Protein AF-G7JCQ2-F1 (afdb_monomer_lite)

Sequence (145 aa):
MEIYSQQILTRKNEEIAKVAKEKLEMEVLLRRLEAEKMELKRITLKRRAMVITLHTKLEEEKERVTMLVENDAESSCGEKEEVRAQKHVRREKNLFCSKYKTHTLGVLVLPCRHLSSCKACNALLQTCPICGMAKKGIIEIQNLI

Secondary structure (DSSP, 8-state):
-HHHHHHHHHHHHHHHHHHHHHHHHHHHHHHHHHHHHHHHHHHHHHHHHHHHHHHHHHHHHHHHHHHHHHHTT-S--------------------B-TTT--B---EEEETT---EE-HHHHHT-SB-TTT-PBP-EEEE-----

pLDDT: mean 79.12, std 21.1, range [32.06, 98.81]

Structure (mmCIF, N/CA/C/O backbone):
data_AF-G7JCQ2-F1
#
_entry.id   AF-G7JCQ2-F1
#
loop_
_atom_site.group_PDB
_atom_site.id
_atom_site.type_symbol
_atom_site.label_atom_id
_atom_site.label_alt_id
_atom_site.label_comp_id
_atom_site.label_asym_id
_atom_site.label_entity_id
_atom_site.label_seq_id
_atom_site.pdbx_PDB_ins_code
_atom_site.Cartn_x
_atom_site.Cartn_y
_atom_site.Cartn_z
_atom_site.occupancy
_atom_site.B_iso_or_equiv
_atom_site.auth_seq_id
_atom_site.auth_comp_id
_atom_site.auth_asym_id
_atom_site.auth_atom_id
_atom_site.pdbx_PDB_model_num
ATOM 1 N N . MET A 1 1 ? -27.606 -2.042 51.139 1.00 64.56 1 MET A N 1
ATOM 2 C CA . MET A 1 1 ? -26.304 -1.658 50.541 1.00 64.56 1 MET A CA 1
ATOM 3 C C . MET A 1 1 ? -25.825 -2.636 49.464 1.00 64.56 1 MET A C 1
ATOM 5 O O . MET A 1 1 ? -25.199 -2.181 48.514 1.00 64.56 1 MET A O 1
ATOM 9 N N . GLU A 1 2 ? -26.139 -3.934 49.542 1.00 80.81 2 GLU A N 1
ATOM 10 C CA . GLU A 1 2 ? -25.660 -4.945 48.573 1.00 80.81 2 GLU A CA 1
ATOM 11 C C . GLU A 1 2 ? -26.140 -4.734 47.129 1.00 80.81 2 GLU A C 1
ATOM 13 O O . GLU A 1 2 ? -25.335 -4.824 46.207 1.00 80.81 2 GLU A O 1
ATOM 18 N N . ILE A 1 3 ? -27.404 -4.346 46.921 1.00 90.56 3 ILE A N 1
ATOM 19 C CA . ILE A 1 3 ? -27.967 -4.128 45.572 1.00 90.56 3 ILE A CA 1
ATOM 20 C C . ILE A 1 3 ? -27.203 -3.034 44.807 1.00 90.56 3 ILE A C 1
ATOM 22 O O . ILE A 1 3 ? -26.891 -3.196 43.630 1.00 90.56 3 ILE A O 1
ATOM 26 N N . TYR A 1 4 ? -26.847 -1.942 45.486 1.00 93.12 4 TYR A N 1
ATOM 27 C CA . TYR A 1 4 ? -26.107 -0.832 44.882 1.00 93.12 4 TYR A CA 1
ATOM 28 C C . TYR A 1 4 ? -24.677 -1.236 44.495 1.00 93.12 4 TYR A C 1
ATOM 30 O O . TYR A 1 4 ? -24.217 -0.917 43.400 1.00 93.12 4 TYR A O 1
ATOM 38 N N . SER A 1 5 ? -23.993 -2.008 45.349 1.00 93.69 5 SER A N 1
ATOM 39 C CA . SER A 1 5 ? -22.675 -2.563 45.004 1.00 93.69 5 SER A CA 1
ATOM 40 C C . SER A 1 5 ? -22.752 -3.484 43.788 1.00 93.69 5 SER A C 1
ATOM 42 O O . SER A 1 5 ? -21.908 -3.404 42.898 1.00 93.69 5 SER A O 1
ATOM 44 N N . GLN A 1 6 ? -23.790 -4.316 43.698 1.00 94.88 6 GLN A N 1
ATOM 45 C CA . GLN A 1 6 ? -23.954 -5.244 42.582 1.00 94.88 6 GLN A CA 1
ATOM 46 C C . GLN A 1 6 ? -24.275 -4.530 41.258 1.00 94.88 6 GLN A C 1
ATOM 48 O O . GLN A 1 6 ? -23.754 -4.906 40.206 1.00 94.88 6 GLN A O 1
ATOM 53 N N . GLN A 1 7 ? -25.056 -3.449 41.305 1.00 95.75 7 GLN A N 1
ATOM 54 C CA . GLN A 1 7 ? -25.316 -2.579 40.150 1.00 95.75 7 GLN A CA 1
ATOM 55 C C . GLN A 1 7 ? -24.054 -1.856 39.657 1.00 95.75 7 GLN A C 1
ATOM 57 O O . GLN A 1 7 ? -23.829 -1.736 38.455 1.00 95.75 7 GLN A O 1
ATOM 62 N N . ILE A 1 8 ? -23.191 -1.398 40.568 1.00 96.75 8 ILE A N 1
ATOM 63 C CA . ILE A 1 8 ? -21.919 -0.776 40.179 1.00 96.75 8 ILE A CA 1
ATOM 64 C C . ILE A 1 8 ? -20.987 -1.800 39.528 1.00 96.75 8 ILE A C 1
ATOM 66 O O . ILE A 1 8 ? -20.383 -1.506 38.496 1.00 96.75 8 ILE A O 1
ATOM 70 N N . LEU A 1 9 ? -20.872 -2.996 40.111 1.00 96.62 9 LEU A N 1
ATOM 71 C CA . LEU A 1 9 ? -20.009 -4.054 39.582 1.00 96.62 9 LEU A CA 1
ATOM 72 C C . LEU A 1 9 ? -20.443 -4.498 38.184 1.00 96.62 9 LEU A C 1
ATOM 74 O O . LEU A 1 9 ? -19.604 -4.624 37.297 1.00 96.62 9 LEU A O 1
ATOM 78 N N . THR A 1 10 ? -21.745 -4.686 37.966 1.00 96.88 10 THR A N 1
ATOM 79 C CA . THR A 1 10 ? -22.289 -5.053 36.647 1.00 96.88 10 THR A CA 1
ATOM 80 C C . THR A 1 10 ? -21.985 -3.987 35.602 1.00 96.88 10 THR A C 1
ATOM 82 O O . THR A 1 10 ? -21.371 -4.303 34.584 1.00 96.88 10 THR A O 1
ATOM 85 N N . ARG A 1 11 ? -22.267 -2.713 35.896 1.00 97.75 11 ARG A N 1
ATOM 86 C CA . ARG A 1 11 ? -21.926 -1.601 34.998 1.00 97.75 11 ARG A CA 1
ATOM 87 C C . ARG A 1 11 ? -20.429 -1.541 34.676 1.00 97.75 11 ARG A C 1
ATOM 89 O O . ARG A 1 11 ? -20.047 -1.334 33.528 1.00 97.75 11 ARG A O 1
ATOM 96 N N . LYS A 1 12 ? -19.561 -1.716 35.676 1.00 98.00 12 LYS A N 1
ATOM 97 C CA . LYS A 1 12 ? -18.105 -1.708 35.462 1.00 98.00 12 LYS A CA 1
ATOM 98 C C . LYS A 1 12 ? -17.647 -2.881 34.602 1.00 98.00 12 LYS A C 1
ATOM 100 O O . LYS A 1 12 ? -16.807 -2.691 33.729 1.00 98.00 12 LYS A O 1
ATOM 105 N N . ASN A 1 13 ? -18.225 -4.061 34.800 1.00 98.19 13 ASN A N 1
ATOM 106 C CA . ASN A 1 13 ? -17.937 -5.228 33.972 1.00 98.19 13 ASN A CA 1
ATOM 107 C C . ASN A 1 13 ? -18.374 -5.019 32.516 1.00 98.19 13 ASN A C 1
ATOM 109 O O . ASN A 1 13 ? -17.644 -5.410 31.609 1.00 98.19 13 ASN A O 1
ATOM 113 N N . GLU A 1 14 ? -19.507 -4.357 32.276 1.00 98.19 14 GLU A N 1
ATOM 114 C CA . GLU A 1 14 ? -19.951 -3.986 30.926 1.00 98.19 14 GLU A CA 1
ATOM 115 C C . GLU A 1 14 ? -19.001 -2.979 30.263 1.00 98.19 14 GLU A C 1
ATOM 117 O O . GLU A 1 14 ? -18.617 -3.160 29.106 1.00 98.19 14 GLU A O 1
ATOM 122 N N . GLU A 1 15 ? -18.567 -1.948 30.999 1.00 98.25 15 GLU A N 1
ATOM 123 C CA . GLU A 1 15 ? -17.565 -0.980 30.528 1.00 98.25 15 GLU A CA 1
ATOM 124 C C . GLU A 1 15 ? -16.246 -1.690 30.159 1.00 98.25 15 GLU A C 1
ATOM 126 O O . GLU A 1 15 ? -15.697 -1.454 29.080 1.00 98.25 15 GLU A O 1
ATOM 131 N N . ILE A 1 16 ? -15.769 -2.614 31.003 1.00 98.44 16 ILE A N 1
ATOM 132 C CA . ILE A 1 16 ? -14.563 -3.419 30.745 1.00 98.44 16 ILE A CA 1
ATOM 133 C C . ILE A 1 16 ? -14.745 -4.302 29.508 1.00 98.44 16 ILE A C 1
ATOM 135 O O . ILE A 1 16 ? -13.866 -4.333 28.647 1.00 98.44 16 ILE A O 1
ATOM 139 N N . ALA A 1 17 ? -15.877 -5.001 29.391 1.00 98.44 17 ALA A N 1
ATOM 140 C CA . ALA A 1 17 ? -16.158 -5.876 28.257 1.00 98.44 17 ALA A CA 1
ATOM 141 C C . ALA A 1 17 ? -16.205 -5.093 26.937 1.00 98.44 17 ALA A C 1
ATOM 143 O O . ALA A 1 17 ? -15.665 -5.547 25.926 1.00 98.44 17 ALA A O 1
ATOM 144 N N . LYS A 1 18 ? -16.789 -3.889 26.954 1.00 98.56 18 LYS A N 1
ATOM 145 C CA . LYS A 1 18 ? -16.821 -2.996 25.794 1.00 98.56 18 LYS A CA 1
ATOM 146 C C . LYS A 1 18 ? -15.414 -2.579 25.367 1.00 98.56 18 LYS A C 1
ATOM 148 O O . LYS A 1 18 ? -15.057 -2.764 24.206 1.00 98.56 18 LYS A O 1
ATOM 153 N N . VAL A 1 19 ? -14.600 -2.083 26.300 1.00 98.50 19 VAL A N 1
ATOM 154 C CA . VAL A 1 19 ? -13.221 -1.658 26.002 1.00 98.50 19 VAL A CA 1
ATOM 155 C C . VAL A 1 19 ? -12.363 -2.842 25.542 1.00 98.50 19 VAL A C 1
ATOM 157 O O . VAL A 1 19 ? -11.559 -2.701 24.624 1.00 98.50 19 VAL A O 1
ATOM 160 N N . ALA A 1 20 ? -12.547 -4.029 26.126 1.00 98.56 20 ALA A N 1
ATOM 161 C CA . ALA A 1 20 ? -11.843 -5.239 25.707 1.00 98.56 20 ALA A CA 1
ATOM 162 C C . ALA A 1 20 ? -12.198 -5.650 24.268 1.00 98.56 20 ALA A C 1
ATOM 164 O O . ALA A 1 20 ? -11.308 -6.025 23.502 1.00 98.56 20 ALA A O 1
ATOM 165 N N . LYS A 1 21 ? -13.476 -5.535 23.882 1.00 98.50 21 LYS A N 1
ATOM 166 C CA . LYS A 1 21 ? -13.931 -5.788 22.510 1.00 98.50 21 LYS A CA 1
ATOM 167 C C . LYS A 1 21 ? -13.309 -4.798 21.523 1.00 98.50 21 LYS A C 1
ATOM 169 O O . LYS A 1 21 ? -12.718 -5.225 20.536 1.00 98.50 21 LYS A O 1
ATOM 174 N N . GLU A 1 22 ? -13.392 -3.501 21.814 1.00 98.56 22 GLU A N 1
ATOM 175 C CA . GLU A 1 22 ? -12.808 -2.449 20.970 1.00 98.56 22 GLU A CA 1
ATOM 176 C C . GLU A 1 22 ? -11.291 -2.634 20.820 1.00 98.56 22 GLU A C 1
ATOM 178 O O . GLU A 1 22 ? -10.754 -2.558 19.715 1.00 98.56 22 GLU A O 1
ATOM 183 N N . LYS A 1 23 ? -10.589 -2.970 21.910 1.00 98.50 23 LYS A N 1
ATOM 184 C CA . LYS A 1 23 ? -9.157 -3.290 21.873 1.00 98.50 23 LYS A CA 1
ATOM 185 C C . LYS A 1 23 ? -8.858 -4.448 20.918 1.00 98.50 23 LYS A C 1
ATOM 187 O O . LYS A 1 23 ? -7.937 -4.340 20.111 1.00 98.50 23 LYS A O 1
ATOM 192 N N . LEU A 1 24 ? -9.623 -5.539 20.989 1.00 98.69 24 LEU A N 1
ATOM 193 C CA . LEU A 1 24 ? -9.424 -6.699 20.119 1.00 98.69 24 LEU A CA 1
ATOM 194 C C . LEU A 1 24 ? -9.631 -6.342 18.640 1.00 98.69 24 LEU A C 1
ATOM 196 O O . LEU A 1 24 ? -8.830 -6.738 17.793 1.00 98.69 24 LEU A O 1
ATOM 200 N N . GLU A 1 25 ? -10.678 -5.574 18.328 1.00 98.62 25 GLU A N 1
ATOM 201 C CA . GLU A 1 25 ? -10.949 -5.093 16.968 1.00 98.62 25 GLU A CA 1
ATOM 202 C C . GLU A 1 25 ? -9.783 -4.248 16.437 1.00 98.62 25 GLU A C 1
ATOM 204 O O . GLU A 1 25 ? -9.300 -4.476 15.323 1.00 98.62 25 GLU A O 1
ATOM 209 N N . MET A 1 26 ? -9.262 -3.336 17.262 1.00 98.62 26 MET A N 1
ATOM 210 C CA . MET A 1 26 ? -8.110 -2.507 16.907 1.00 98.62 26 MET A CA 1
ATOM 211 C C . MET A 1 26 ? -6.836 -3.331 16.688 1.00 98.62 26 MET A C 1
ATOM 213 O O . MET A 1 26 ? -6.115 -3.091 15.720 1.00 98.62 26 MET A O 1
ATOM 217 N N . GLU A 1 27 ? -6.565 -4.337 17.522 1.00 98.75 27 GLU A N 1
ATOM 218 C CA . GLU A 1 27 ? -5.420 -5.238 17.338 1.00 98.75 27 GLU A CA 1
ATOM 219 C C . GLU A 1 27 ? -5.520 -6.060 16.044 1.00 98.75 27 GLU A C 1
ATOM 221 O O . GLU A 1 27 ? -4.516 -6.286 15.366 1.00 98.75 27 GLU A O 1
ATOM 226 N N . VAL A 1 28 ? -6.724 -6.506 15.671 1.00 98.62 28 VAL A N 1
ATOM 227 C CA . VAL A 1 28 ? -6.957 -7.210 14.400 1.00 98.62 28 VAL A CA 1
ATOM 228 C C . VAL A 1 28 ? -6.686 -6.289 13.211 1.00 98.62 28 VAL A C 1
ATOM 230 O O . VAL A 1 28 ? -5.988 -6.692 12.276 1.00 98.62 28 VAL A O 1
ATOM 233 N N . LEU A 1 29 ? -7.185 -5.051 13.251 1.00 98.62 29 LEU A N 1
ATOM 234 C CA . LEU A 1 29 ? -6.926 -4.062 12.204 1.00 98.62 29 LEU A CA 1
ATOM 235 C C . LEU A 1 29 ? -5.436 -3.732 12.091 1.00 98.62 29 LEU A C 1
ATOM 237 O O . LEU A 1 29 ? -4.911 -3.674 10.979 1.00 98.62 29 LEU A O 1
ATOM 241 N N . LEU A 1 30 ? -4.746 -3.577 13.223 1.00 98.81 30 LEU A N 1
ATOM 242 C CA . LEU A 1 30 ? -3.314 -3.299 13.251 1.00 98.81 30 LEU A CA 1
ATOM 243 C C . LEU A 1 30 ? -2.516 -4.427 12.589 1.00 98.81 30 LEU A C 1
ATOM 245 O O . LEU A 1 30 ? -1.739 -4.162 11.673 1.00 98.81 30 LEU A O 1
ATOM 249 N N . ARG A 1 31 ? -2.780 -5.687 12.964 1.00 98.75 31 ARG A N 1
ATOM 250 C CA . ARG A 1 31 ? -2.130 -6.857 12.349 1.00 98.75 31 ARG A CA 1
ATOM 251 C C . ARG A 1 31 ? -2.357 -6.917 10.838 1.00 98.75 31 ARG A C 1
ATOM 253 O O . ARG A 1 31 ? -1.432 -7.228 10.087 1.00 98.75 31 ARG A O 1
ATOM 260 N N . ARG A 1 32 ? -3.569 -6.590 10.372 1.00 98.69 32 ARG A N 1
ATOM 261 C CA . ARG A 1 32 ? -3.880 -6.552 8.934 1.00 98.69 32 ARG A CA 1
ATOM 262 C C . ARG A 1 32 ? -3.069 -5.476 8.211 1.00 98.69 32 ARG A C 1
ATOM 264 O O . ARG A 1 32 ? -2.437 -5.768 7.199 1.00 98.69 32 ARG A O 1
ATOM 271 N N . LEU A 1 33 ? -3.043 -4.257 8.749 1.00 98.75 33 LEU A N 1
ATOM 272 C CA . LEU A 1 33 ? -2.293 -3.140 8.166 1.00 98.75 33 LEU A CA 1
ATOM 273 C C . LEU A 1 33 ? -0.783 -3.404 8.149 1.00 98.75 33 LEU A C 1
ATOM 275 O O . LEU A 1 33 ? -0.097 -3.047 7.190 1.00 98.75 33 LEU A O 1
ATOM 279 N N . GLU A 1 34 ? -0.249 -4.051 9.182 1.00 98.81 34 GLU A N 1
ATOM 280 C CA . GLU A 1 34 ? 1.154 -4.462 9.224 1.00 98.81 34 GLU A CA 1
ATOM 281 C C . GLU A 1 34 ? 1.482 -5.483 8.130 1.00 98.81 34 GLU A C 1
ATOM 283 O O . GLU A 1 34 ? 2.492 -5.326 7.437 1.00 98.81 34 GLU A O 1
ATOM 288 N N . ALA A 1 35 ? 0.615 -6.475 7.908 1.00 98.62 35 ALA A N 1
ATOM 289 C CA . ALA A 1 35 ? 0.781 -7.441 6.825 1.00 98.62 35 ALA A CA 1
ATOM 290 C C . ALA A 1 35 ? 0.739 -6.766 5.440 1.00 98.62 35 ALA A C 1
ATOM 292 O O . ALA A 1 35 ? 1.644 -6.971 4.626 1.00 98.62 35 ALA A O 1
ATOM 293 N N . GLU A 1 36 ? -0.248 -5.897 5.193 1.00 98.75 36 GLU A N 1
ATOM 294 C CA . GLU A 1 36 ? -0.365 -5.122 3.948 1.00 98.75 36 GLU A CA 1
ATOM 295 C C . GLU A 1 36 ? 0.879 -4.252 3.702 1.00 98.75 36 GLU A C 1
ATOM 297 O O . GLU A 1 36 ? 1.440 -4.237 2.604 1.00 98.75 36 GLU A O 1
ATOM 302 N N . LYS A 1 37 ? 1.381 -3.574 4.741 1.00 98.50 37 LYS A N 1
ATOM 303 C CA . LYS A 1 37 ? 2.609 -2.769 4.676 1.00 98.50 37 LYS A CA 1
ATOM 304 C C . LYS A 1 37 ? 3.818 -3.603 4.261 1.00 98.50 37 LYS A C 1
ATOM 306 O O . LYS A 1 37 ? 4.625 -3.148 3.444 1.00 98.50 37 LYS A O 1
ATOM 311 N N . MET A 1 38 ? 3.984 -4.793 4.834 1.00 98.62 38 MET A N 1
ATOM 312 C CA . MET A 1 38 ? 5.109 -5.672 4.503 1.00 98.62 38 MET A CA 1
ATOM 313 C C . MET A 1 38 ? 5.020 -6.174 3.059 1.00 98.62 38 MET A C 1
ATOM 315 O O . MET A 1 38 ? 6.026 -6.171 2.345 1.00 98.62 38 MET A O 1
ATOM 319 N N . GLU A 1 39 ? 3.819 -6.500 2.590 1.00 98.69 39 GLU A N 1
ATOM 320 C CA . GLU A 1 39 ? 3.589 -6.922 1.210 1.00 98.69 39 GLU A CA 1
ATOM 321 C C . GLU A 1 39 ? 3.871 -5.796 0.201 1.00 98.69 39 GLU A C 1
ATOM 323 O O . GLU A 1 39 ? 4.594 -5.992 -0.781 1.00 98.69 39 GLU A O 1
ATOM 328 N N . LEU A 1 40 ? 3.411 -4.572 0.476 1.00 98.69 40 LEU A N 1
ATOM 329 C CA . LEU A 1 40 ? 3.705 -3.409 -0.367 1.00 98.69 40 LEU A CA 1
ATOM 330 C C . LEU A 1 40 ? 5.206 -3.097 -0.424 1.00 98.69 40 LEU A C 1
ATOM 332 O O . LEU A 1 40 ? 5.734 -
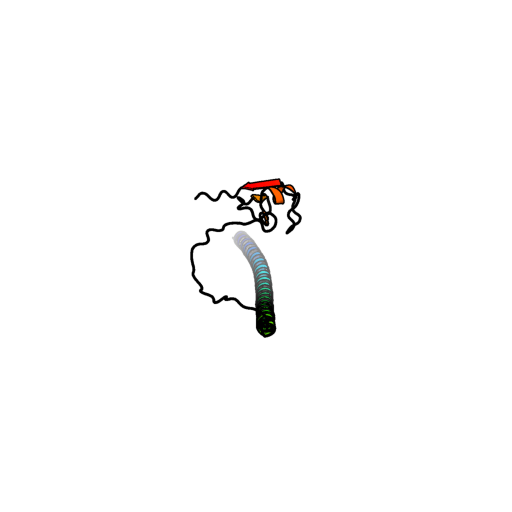2.784 -1.499 1.00 98.69 40 LEU A O 1
ATOM 336 N N . LYS A 1 41 ? 5.926 -3.231 0.698 1.00 98.75 41 LYS A N 1
ATOM 337 C CA . LYS A 1 41 ? 7.393 -3.114 0.719 1.00 98.75 41 LYS A CA 1
ATOM 338 C C . LYS A 1 41 ? 8.044 -4.169 -0.174 1.00 98.75 41 LYS A C 1
ATOM 340 O O . LYS A 1 41 ? 8.902 -3.827 -0.989 1.00 98.75 41 LYS A O 1
ATOM 345 N N . ARG A 1 42 ? 7.612 -5.431 -0.075 1.00 98.69 42 ARG A N 1
ATOM 346 C CA . ARG A 1 42 ? 8.112 -6.535 -0.907 1.00 98.69 42 ARG A CA 1
ATOM 347 C C . ARG A 1 42 ? 7.894 -6.261 -2.397 1.00 98.69 42 ARG A C 1
ATOM 349 O O . ARG A 1 42 ? 8.812 -6.449 -3.195 1.00 98.69 42 ARG A O 1
ATOM 356 N N . ILE A 1 43 ? 6.701 -5.808 -2.781 1.00 98.56 43 ILE A N 1
ATOM 357 C CA . ILE A 1 43 ? 6.374 -5.451 -4.170 1.00 98.56 43 ILE A CA 1
ATOM 358 C C . ILE A 1 43 ? 7.261 -4.302 -4.651 1.00 98.56 43 ILE A C 1
ATOM 360 O O . ILE A 1 43 ? 7.825 -4.377 -5.742 1.00 98.56 43 ILE A O 1
ATOM 364 N N . THR A 1 44 ? 7.423 -3.263 -3.835 1.00 98.56 44 THR A N 1
ATOM 365 C CA . THR A 1 44 ? 8.239 -2.092 -4.178 1.00 98.56 44 THR A CA 1
ATOM 366 C C . THR A 1 44 ? 9.699 -2.473 -4.403 1.00 98.56 44 THR A C 1
ATOM 368 O O . THR A 1 44 ? 10.290 -2.055 -5.395 1.00 98.56 44 THR A O 1
ATOM 371 N N . LEU A 1 45 ? 10.270 -3.318 -3.539 1.00 98.62 45 LEU A N 1
ATOM 372 C CA . LEU A 1 45 ? 11.637 -3.816 -3.703 1.00 98.62 45 LEU A CA 1
ATOM 373 C C . LEU A 1 45 ? 11.800 -4.616 -4.999 1.00 98.62 45 LEU A C 1
ATOM 375 O O . LEU A 1 45 ? 12.734 -4.356 -5.756 1.00 98.62 45 LEU A O 1
ATOM 379 N N . LYS A 1 46 ? 10.868 -5.532 -5.302 1.00 98.56 46 LYS A N 1
ATOM 380 C CA . LYS A 1 46 ? 10.893 -6.289 -6.565 1.00 98.56 46 LYS A CA 1
ATOM 381 C C . LYS A 1 46 ? 10.798 -5.370 -7.782 1.00 98.56 46 LYS A C 1
ATOM 383 O O . LYS A 1 46 ? 11.594 -5.504 -8.704 1.00 98.56 46 LYS A O 1
ATOM 388 N N . ARG A 1 47 ? 9.876 -4.402 -7.768 1.00 98.56 47 ARG A N 1
ATOM 389 C CA . ARG A 1 47 ? 9.733 -3.414 -8.850 1.00 98.56 47 ARG A CA 1
ATOM 390 C C . ARG A 1 47 ? 10.999 -2.581 -9.020 1.00 98.56 47 ARG A C 1
ATOM 392 O O . ARG A 1 47 ? 11.439 -2.384 -10.145 1.00 98.56 47 ARG A O 1
ATOM 399 N N . ARG A 1 48 ? 11.618 -2.142 -7.920 1.00 98.44 48 ARG A N 1
ATOM 400 C CA . ARG A 1 48 ? 12.886 -1.403 -7.953 1.00 98.44 48 ARG A CA 1
ATOM 401 C C . ARG A 1 48 ? 14.000 -2.232 -8.590 1.00 98.44 48 ARG A C 1
ATOM 403 O O . ARG A 1 48 ? 14.696 -1.715 -9.454 1.00 98.44 48 ARG A O 1
ATOM 410 N N . ALA A 1 49 ? 14.137 -3.503 -8.209 1.00 98.50 49 ALA A N 1
ATOM 411 C CA . ALA A 1 49 ? 15.117 -4.404 -8.813 1.00 98.50 49 ALA A CA 1
ATOM 412 C C . ALA A 1 49 ? 14.880 -4.571 -10.323 1.00 98.50 49 ALA A C 1
ATOM 414 O O . ALA A 1 49 ? 15.812 -4.420 -11.104 1.00 98.50 49 ALA A O 1
ATOM 415 N N . MET A 1 50 ? 13.626 -4.780 -10.745 1.00 98.44 50 MET A N 1
ATOM 416 C CA . MET A 1 50 ? 13.274 -4.873 -12.167 1.00 98.44 50 MET A CA 1
ATOM 417 C C . MET A 1 50 ? 13.629 -3.599 -12.940 1.00 98.44 50 MET A C 1
ATOM 419 O O . MET A 1 50 ? 14.192 -3.691 -14.025 1.00 98.44 50 MET A O 1
ATOM 423 N N . VAL A 1 51 ? 13.329 -2.418 -12.388 1.00 98.56 51 VAL A N 1
ATOM 424 C CA . VAL A 1 51 ? 13.674 -1.131 -13.014 1.00 98.56 51 VAL A CA 1
ATOM 425 C C . VAL A 1 51 ? 15.183 -0.999 -13.193 1.00 98.56 51 VAL A C 1
ATOM 427 O O . VAL A 1 51 ? 15.620 -0.606 -14.268 1.00 98.56 51 VAL A O 1
ATOM 430 N N . ILE A 1 52 ? 15.972 -1.369 -12.179 1.00 98.31 52 ILE A N 1
ATOM 431 C CA . ILE A 1 52 ? 17.437 -1.353 -12.270 1.00 98.31 52 ILE A CA 1
ATOM 432 C C . ILE A 1 52 ? 17.905 -2.290 -13.386 1.00 98.31 52 ILE A C 1
ATOM 434 O O . ILE A 1 52 ? 18.625 -1.851 -14.272 1.00 98.31 52 ILE A O 1
ATOM 438 N N . THR A 1 53 ? 17.443 -3.544 -13.408 1.00 98.38 53 THR A N 1
ATOM 439 C CA . THR A 1 53 ? 17.826 -4.512 -14.448 1.00 98.38 53 THR A CA 1
ATOM 440 C C . THR A 1 53 ? 17.464 -4.033 -15.853 1.00 98.38 53 THR A C 1
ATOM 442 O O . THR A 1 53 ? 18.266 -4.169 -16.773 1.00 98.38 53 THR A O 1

* **WORK ORDER**:
Respond with the lines above, from the one that holds "ATOM 440 C C" to the end of the listing, each repeated exactly, and with no other material.

* **SOLUTION FOR THIS EXERCISE**:
ATOM 440 C C . THR A 1 53 ? 17.464 -4.033 -15.853 1.00 98.38 53 THR A C 1
ATOM 442 O O . THR A 1 53 ? 18.266 -4.169 -16.773 1.00 98.38 53 THR A O 1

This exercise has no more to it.